=== Begin Enclosure ===
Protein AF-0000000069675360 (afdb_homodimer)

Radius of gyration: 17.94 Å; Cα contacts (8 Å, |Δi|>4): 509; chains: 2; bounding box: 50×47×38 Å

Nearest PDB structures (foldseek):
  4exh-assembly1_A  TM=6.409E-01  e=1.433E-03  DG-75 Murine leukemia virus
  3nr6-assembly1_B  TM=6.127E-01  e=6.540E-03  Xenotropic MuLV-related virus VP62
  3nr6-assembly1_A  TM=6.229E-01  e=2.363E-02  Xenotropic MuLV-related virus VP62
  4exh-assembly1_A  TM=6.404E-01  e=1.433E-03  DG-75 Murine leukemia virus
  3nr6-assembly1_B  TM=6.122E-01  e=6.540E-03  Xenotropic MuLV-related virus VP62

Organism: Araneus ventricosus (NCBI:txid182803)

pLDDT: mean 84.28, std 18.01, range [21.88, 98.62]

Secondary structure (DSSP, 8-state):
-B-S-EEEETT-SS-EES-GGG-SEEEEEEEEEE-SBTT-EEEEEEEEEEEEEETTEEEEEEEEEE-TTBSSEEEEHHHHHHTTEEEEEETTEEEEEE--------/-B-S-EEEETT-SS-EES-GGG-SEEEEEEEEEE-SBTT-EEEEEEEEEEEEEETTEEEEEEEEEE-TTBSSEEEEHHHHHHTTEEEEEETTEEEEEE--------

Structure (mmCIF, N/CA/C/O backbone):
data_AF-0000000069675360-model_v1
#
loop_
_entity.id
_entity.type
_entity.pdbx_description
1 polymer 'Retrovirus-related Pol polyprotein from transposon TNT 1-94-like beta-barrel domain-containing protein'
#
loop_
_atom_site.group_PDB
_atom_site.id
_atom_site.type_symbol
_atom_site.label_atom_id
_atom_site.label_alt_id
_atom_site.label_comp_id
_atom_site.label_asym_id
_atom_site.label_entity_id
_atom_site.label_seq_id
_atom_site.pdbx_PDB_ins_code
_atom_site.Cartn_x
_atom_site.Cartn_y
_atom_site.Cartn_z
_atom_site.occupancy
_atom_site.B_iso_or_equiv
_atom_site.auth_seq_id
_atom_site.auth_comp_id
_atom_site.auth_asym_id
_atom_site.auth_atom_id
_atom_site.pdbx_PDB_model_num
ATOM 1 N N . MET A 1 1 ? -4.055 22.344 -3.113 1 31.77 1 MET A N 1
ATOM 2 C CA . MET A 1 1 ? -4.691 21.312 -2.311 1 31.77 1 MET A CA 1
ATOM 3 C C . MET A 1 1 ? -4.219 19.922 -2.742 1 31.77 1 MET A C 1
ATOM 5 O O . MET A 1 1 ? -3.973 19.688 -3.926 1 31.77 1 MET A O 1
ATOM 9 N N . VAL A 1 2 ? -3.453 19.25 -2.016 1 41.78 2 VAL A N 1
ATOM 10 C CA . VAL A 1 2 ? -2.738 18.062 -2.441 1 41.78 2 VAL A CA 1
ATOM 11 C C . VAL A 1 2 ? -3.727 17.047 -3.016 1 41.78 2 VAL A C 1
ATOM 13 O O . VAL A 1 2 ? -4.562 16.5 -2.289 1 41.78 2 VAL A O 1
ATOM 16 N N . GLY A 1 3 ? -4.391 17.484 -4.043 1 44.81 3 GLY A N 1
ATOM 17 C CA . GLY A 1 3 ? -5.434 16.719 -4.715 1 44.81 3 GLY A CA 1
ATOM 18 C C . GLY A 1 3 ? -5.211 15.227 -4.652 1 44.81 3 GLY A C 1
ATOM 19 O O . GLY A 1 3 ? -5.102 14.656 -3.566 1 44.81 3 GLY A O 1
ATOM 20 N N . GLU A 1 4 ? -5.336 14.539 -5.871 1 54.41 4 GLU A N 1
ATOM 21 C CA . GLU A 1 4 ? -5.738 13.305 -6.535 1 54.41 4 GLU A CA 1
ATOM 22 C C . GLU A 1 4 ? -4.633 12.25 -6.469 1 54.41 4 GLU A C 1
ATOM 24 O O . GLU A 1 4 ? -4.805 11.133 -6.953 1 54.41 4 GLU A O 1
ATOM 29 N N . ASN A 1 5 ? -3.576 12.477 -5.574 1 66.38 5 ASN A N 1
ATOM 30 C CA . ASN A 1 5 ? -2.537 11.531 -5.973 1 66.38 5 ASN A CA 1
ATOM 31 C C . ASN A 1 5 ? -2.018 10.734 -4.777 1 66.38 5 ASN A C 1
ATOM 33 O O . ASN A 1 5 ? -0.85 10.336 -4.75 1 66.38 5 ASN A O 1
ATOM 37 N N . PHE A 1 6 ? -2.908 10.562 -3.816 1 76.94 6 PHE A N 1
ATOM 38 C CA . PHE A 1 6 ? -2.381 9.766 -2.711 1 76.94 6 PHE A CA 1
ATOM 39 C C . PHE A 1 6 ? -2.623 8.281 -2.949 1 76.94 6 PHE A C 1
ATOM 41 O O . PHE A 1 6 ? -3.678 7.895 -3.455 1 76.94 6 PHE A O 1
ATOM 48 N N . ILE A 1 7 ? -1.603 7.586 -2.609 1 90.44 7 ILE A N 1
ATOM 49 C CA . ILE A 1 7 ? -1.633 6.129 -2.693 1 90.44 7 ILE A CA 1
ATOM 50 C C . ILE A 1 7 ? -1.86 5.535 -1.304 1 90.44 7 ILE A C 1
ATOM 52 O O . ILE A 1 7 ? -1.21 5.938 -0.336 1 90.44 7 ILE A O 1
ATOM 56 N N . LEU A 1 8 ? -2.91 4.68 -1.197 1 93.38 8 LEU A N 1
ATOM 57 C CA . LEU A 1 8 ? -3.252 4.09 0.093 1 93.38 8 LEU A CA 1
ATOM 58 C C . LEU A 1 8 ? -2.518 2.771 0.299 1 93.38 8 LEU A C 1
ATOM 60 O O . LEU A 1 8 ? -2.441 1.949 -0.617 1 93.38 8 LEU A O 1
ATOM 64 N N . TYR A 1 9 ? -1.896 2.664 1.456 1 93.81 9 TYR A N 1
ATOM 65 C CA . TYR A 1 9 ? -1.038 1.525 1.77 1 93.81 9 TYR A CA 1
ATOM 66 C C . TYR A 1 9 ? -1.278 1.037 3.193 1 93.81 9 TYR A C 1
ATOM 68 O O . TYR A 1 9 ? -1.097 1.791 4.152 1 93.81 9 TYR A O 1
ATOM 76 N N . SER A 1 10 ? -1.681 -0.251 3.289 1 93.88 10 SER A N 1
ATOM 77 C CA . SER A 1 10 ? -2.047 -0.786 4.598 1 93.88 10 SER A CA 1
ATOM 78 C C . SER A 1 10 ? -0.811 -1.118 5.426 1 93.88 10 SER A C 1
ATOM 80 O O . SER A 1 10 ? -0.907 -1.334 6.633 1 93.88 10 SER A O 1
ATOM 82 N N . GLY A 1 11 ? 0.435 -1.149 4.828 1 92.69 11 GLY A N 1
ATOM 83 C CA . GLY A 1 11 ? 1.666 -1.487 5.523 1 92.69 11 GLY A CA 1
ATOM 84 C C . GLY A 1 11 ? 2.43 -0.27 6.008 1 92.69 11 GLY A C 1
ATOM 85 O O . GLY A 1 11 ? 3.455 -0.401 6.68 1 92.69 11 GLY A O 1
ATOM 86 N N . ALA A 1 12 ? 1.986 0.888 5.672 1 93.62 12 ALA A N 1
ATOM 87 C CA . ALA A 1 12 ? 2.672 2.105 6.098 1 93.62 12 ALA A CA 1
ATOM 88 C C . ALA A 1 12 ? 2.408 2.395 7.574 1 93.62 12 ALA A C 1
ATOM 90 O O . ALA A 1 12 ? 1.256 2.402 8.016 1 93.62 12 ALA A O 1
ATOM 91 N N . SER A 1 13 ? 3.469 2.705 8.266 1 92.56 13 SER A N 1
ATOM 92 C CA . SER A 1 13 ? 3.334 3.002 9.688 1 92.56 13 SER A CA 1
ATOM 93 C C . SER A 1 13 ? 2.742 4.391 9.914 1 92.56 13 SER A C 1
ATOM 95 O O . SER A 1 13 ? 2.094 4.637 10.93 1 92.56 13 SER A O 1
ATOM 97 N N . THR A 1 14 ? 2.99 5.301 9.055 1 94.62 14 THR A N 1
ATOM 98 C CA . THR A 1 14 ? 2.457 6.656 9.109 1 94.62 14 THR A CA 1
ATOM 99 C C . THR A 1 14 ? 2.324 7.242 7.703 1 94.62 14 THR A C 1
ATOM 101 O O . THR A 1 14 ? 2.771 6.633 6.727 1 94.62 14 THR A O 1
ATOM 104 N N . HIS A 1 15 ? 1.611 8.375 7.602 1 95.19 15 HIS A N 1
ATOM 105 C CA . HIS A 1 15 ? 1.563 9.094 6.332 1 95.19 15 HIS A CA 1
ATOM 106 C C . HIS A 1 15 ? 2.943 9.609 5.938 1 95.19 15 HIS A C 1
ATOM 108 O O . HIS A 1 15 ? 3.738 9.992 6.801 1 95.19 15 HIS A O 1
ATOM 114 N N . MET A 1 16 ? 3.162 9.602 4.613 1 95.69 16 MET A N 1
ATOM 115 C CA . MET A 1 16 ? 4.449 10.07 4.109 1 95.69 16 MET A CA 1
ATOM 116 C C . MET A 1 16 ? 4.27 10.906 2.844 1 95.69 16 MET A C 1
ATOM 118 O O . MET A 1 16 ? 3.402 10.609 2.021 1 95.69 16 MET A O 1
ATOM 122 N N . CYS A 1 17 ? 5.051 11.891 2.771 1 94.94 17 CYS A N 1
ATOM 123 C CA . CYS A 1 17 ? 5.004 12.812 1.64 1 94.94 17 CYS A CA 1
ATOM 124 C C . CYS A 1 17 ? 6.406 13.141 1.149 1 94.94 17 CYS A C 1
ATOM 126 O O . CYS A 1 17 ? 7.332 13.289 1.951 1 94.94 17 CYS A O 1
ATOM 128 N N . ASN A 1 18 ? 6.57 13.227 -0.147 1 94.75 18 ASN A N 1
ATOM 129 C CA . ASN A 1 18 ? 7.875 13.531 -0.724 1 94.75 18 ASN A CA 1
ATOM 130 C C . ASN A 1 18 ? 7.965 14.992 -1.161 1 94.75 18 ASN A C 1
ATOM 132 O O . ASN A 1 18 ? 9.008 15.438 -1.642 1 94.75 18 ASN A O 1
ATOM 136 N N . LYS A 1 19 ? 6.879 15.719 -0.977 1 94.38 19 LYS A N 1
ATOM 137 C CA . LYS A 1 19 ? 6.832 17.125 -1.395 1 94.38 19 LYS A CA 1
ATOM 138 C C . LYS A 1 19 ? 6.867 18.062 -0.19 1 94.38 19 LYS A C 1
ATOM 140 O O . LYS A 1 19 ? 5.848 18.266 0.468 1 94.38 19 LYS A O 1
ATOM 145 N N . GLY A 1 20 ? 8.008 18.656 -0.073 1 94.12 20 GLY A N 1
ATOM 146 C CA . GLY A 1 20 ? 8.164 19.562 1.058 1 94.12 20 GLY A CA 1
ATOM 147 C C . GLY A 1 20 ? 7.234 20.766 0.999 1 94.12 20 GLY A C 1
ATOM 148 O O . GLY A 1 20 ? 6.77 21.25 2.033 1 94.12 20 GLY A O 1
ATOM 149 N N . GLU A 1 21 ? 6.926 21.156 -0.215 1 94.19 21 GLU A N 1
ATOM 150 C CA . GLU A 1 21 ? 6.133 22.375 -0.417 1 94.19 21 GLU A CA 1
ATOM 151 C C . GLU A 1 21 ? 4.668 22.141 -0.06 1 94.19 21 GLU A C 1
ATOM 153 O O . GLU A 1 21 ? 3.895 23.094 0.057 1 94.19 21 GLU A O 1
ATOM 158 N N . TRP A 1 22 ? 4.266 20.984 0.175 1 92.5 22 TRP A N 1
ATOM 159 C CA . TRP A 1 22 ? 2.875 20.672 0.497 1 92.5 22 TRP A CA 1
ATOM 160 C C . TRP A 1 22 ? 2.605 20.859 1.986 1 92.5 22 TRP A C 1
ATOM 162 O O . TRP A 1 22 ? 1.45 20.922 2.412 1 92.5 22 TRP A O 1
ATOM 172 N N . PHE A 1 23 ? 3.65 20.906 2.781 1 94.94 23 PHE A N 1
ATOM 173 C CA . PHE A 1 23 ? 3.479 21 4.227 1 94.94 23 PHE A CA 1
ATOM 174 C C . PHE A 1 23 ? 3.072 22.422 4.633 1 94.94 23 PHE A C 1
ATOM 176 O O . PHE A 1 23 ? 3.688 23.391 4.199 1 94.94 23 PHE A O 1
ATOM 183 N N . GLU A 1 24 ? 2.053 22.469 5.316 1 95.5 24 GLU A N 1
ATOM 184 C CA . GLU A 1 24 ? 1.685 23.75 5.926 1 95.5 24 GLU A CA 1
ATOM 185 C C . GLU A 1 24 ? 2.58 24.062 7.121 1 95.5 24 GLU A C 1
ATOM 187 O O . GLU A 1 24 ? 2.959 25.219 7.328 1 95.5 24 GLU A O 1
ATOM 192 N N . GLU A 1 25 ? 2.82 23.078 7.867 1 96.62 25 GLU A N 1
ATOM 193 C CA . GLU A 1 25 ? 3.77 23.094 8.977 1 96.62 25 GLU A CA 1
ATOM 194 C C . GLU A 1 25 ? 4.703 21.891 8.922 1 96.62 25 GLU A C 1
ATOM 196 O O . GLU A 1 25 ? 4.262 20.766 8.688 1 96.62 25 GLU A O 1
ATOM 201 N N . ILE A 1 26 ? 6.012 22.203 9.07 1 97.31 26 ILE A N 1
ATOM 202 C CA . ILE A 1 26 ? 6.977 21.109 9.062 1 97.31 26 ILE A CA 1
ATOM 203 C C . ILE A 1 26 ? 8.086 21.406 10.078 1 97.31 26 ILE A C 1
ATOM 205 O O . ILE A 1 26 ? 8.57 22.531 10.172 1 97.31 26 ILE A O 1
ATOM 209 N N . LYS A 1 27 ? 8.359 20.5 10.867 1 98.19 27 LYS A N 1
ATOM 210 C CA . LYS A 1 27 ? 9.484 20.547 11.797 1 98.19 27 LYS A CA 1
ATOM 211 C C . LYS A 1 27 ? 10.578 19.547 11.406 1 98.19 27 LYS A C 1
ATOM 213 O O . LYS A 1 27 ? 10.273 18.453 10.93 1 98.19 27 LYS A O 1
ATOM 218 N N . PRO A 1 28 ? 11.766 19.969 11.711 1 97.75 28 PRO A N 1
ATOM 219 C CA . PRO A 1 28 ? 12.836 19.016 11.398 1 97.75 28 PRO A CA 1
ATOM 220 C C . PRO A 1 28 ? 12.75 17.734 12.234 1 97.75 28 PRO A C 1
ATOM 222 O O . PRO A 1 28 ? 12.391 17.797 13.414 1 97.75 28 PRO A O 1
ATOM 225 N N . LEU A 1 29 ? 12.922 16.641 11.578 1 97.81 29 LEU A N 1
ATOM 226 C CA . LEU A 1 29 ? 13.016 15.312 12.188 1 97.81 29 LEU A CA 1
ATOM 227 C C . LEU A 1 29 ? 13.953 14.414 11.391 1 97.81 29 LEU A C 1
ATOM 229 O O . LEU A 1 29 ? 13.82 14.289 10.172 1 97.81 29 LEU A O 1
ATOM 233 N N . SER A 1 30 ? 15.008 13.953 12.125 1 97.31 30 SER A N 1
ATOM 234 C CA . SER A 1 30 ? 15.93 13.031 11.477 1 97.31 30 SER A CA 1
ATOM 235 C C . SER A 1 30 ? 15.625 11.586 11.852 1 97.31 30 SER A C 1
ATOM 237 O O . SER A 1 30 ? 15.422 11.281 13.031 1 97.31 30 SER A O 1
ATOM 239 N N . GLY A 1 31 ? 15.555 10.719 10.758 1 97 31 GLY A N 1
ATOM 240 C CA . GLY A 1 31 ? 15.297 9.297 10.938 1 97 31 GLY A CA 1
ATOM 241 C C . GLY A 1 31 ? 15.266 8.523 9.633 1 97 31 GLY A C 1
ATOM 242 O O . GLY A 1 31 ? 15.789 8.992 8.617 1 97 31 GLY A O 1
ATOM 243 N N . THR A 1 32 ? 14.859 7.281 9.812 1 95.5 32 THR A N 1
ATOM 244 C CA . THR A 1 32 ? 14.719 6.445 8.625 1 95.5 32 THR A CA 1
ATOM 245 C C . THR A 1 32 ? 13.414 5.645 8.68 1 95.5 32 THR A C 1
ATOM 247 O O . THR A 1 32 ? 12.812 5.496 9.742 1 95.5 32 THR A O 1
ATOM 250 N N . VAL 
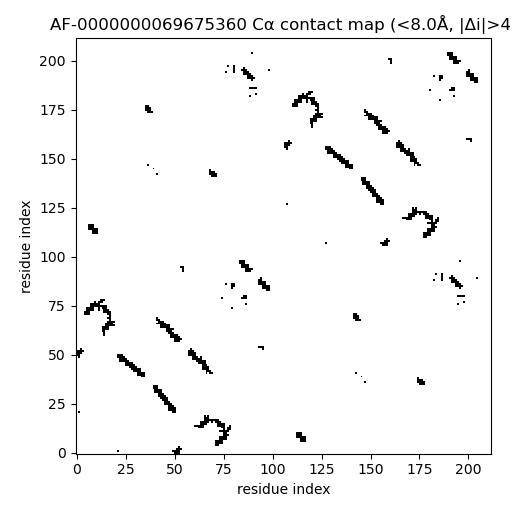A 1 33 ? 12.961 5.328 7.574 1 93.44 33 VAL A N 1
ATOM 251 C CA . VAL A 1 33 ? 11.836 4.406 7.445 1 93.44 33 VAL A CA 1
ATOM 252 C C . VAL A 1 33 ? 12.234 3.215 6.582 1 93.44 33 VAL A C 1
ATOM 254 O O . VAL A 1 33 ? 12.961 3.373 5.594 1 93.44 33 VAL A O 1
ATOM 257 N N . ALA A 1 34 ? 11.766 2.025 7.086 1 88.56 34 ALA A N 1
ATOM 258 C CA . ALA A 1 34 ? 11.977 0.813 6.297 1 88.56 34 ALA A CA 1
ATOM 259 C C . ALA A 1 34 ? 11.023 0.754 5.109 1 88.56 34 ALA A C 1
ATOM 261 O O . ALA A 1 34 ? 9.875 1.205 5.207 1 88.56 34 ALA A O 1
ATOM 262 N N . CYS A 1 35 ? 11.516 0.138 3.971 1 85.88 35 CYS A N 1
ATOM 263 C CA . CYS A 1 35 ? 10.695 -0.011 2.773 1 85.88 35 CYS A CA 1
=== End Enclosure ===
#### To do:
Above are the entries. Output exactly the lines beginning with the line that has "ATOM 213 O O" and ending with the line that has "ATOM 225 N N".

#### Written solution:
ATOM 213 O O . LYS A 1 27 ? 10.273 18.453 10.93 1 98.19 27 LYS A O 1
ATOM 218 N N . PRO A 1 28 ? 11.766 19.969 11.711 1 97.75 28 PRO A N 1
ATOM 219 C CA . PRO A 1 28 ? 12.836 19.016 11.398 1 97.75 28 PRO A CA 1
ATOM 220 C C . PRO A 1 28 ? 12.75 17.734 12.234 1 97.75 28 PRO A C 1
ATOM 222 O O . PRO A 1 28 ? 12.391 17.797 13.414 1 97.75 28 PRO A O 1
ATOM 225 N N . LEU A 1 29 ? 12.922 16.641 11.578 1 97.81 29 LEU A N 1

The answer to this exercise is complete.